I know -- "another one?" Yes. I have no arguments. This is me reinventing a
wheel, and I think my skills are good enough to make a sufficiently improved
wheel.

Enunciation of the word "irken" isn't entirely obvious to non-North Germanic
people. Well, to anybody who isn't Swedish I suppose.

It's pronounced like "eer:khen" where the colon marks stress. That is to say,
it's first a sound like the vowel in "eel", but combined with a rhotic sound,
which isn't found in English at all, and then simply "ken".

But I guess it's fine to say "irk" and then make it an ongoing type of thing
with -en, like "She irkens me." But it's not how I (the namegiver) pronounce
it.

Phonemically, it's something like [ɪr:kɛn].

Architechturally, irken is mostly mixin-based. Though only to the extent that
it makes sense.

The base connection is built strictly built upon the parser and the nicks
module, both of which are sort of core to irken. Basest of them all is actually
nicks, because it handles the parsing of masks as well.

    +--------+-------+
    | parser | nicks |
    +--------+-------+
    |      base      |
    +----------------+

Beyond that, there are mixins for various things, all of which hook into the
comand-receive and command-send chains of methods.

The basic chain of calls is:

    run -> io.receive -> consume -> parse_line -> recv_cmd

As obvious, it's Connection.recv_cmd which triggers the rest of the system
beyond simple network reads.

In almost every actual use of irken, the dispatching system will be present.
The dispatcher is a fairly simple construction which calls registered methods.

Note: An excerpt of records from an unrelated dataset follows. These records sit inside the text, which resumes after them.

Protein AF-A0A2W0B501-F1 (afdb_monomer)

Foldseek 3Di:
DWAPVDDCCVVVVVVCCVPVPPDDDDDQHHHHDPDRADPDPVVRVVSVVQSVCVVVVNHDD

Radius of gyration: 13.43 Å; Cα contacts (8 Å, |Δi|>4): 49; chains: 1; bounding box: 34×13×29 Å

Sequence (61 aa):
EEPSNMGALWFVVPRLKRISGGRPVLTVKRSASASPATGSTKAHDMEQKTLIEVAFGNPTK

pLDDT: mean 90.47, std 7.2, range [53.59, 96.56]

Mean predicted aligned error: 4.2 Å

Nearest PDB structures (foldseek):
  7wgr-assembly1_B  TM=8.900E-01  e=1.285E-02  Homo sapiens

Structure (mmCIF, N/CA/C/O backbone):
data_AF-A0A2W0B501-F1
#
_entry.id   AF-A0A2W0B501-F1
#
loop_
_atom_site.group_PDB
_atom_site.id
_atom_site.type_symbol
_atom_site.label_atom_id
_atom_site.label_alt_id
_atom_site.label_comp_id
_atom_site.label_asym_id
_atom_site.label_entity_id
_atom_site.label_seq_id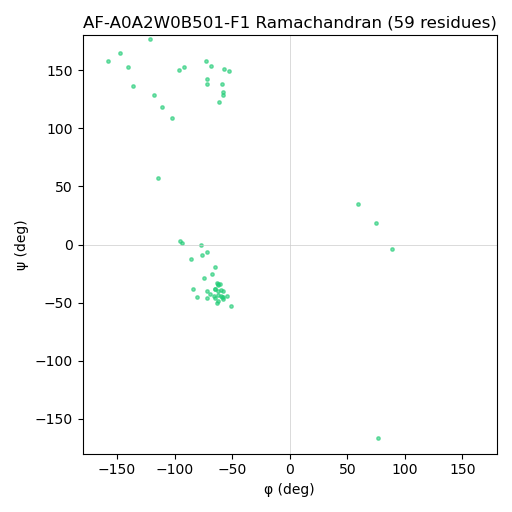
_atom_site.pdbx_PDB_ins_code
_atom_site.Cartn_x
_atom_site.Cartn_y
_atom_site.Cartn_z
_atom_site.occupancy
_atom_site.B_iso_or_equiv
_atom_site.auth_seq_id
_atom_site.auth_comp_id
_atom_site.auth_asym_id
_atom_site.auth_atom_id
_atom_site.pdbx_PDB_model_num
ATOM 1 N N . GLU A 1 1 ? 2.330 -2.465 -2.486 1.00 85.88 1 GLU A N 1
ATOM 2 C CA . GLU A 1 1 ? 3.362 -2.557 -3.542 1.00 85.88 1 GLU A CA 1
ATOM 3 C C . GLU A 1 1 ? 3.075 -1.611 -4.696 1.00 85.88 1 GLU A C 1
ATOM 5 O O . GLU A 1 1 ? 3.996 -1.032 -5.243 1.00 85.88 1 GLU A O 1
ATOM 10 N N . GLU A 1 2 ? 1.812 -1.385 -5.045 1.00 90.19 2 GLU A N 1
ATOM 11 C CA . GLU A 1 2 ? 1.459 -0.456 -6.122 1.00 90.19 2 GLU A CA 1
ATOM 12 C C . GLU A 1 2 ? 1.759 1.028 -5.774 1.00 90.19 2 GLU A C 1
ATOM 14 O O . GLU A 1 2 ? 1.766 1.401 -4.587 1.00 90.19 2 GLU A O 1
ATOM 19 N N . PRO A 1 3 ? 2.000 1.886 -6.790 1.00 92.88 3 PRO A N 1
ATOM 20 C CA . PRO A 1 3 ? 2.085 3.342 -6.644 1.00 92.88 3 PRO A CA 1
ATOM 21 C C . PRO A 1 3 ? 0.822 3.969 -6.042 1.00 92.88 3 PRO A C 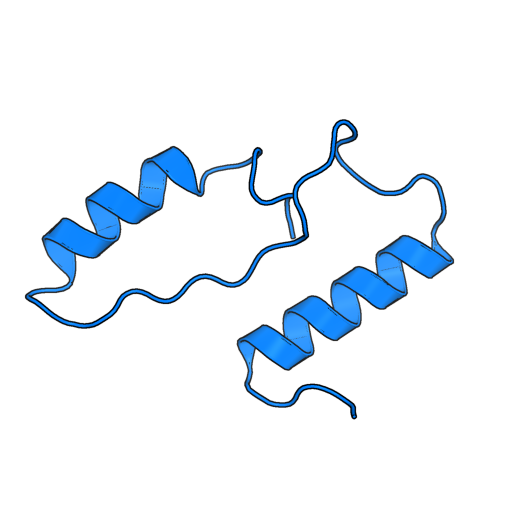1
ATOM 23 O O . PRO A 1 3 ? -0.290 3.492 -6.244 1.00 92.88 3 PRO A O 1
ATOM 26 N N . SER A 1 4 ? 0.967 5.097 -5.343 1.00 93.12 4 SER A N 1
ATOM 27 C CA . SER A 1 4 ? -0.149 5.739 -4.623 1.00 93.12 4 SER A CA 1
ATOM 28 C C . SER A 1 4 ? -1.304 6.274 -5.487 1.00 93.12 4 SER A C 1
ATOM 30 O O . SER A 1 4 ? -2.399 6.510 -4.970 1.00 93.12 4 SER A O 1
ATOM 32 N N . ASN A 1 5 ? -1.064 6.486 -6.780 1.00 94.31 5 ASN A N 1
ATOM 33 C CA . ASN A 1 5 ? -2.051 6.875 -7.789 1.00 94.31 5 ASN A CA 1
ATOM 34 C C . ASN A 1 5 ? -2.647 5.672 -8.539 1.00 94.31 5 ASN A C 1
ATOM 36 O O . ASN A 1 5 ? -3.463 5.863 -9.434 1.00 94.31 5 ASN A O 1
ATOM 40 N N . MET A 1 6 ? -2.240 4.453 -8.192 1.00 93.69 6 MET A N 1
ATOM 41 C CA . MET A 1 6 ? -2.694 3.212 -8.805 1.00 93.69 6 MET A CA 1
ATOM 42 C C . MET A 1 6 ? -3.319 2.290 -7.754 1.00 93.69 6 MET A C 1
ATOM 44 O O . MET A 1 6 ? -3.352 2.594 -6.555 1.00 93.69 6 MET A O 1
ATOM 48 N N . GLY A 1 7 ? -3.827 1.152 -8.223 1.00 92.44 7 GLY A N 1
ATOM 49 C CA . GLY A 1 7 ? -4.268 0.086 -7.344 1.00 92.44 7 GLY A CA 1
ATOM 50 C C . GLY A 1 7 ? -5.606 0.311 -6.659 1.00 92.44 7 GLY A C 1
ATOM 51 O O . GLY A 1 7 ? -6.380 1.217 -6.973 1.00 92.44 7 GLY A O 1
ATOM 52 N N . ALA A 1 8 ? -5.871 -0.523 -5.657 1.00 94.75 8 ALA A N 1
ATOM 53 C CA . ALA A 1 8 ? -7.141 -0.517 -4.934 1.00 94.75 8 ALA A CA 1
ATOM 54 C C . ALA A 1 8 ? -7.284 0.642 -3.930 1.00 94.75 8 ALA A C 1
ATOM 56 O O . ALA A 1 8 ? -8.371 0.845 -3.388 1.00 94.75 8 ALA A O 1
ATOM 57 N N . LEU A 1 9 ? -6.216 1.404 -3.664 1.00 94.06 9 LEU A N 1
ATOM 58 C CA . LEU A 1 9 ? -6.135 2.368 -2.562 1.00 94.06 9 LEU A CA 1
ATOM 59 C C . LEU A 1 9 ? -7.331 3.332 -2.520 1.00 94.06 9 LEU A C 1
ATOM 61 O O . LEU A 1 9 ? -8.007 3.447 -1.497 1.00 94.06 9 LEU A O 1
ATOM 65 N N . TRP A 1 10 ? -7.619 3.994 -3.639 1.00 94.06 10 TRP A N 1
ATOM 66 C CA . TRP A 1 10 ? -8.695 4.984 -3.732 1.00 94.06 10 TRP A CA 1
ATOM 67 C C . TRP A 1 10 ? -10.089 4.371 -3.589 1.00 94.06 10 TRP A C 1
ATOM 69 O O . TRP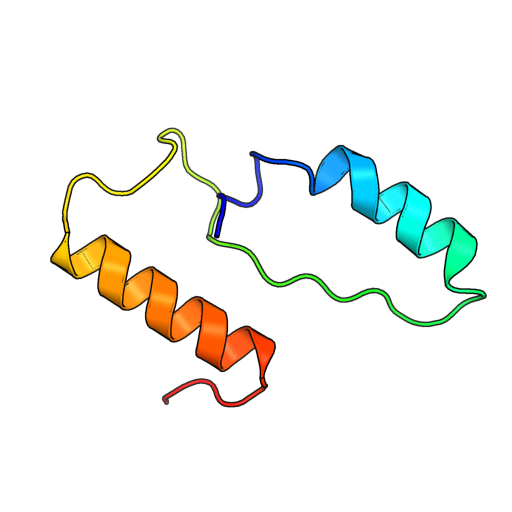 A 1 10 ? -11.014 5.035 -3.125 1.00 94.06 10 TRP A O 1
ATOM 79 N N . PHE A 1 11 ? -10.235 3.089 -3.917 1.00 95.38 11 PHE A N 1
ATOM 80 C CA . PHE A 1 11 ? -11.480 2.357 -3.739 1.00 95.38 11 PHE A CA 1
ATOM 81 C C . PHE A 1 11 ? -11.670 1.890 -2.288 1.00 95.38 11 PHE A C 1
ATOM 83 O O . PHE A 1 11 ? -12.760 2.033 -1.725 1.00 95.38 11 PHE A O 1
ATOM 90 N N . VAL A 1 12 ? -10.630 1.339 -1.659 1.00 95.19 12 VAL A N 1
ATOM 91 C CA . VAL A 1 12 ? -10.749 0.696 -0.340 1.00 95.19 12 VAL A CA 1
ATOM 92 C C . VAL A 1 12 ? -10.674 1.687 0.815 1.00 95.19 12 VAL A C 1
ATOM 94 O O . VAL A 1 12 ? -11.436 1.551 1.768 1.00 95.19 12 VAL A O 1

The dispatcher is hooked into the chain by subclassing the connection, and
mixing in the dispatch mixin. All the mixin in itself does is trigger the
dispatching machinery whenever an IRC command is received.

The encoding mixin decodes and encodes the IRC data, and hooks into both
recv_cmd and send_cmd. Obviously you'd want to have the encoding mixin
trigger before the dispatch mixin, and some code might even rely on it.

Having a mixin structure does not imply not having dependencies between the
mixins. For example, the CTCP mixin requires the dispatch mixin.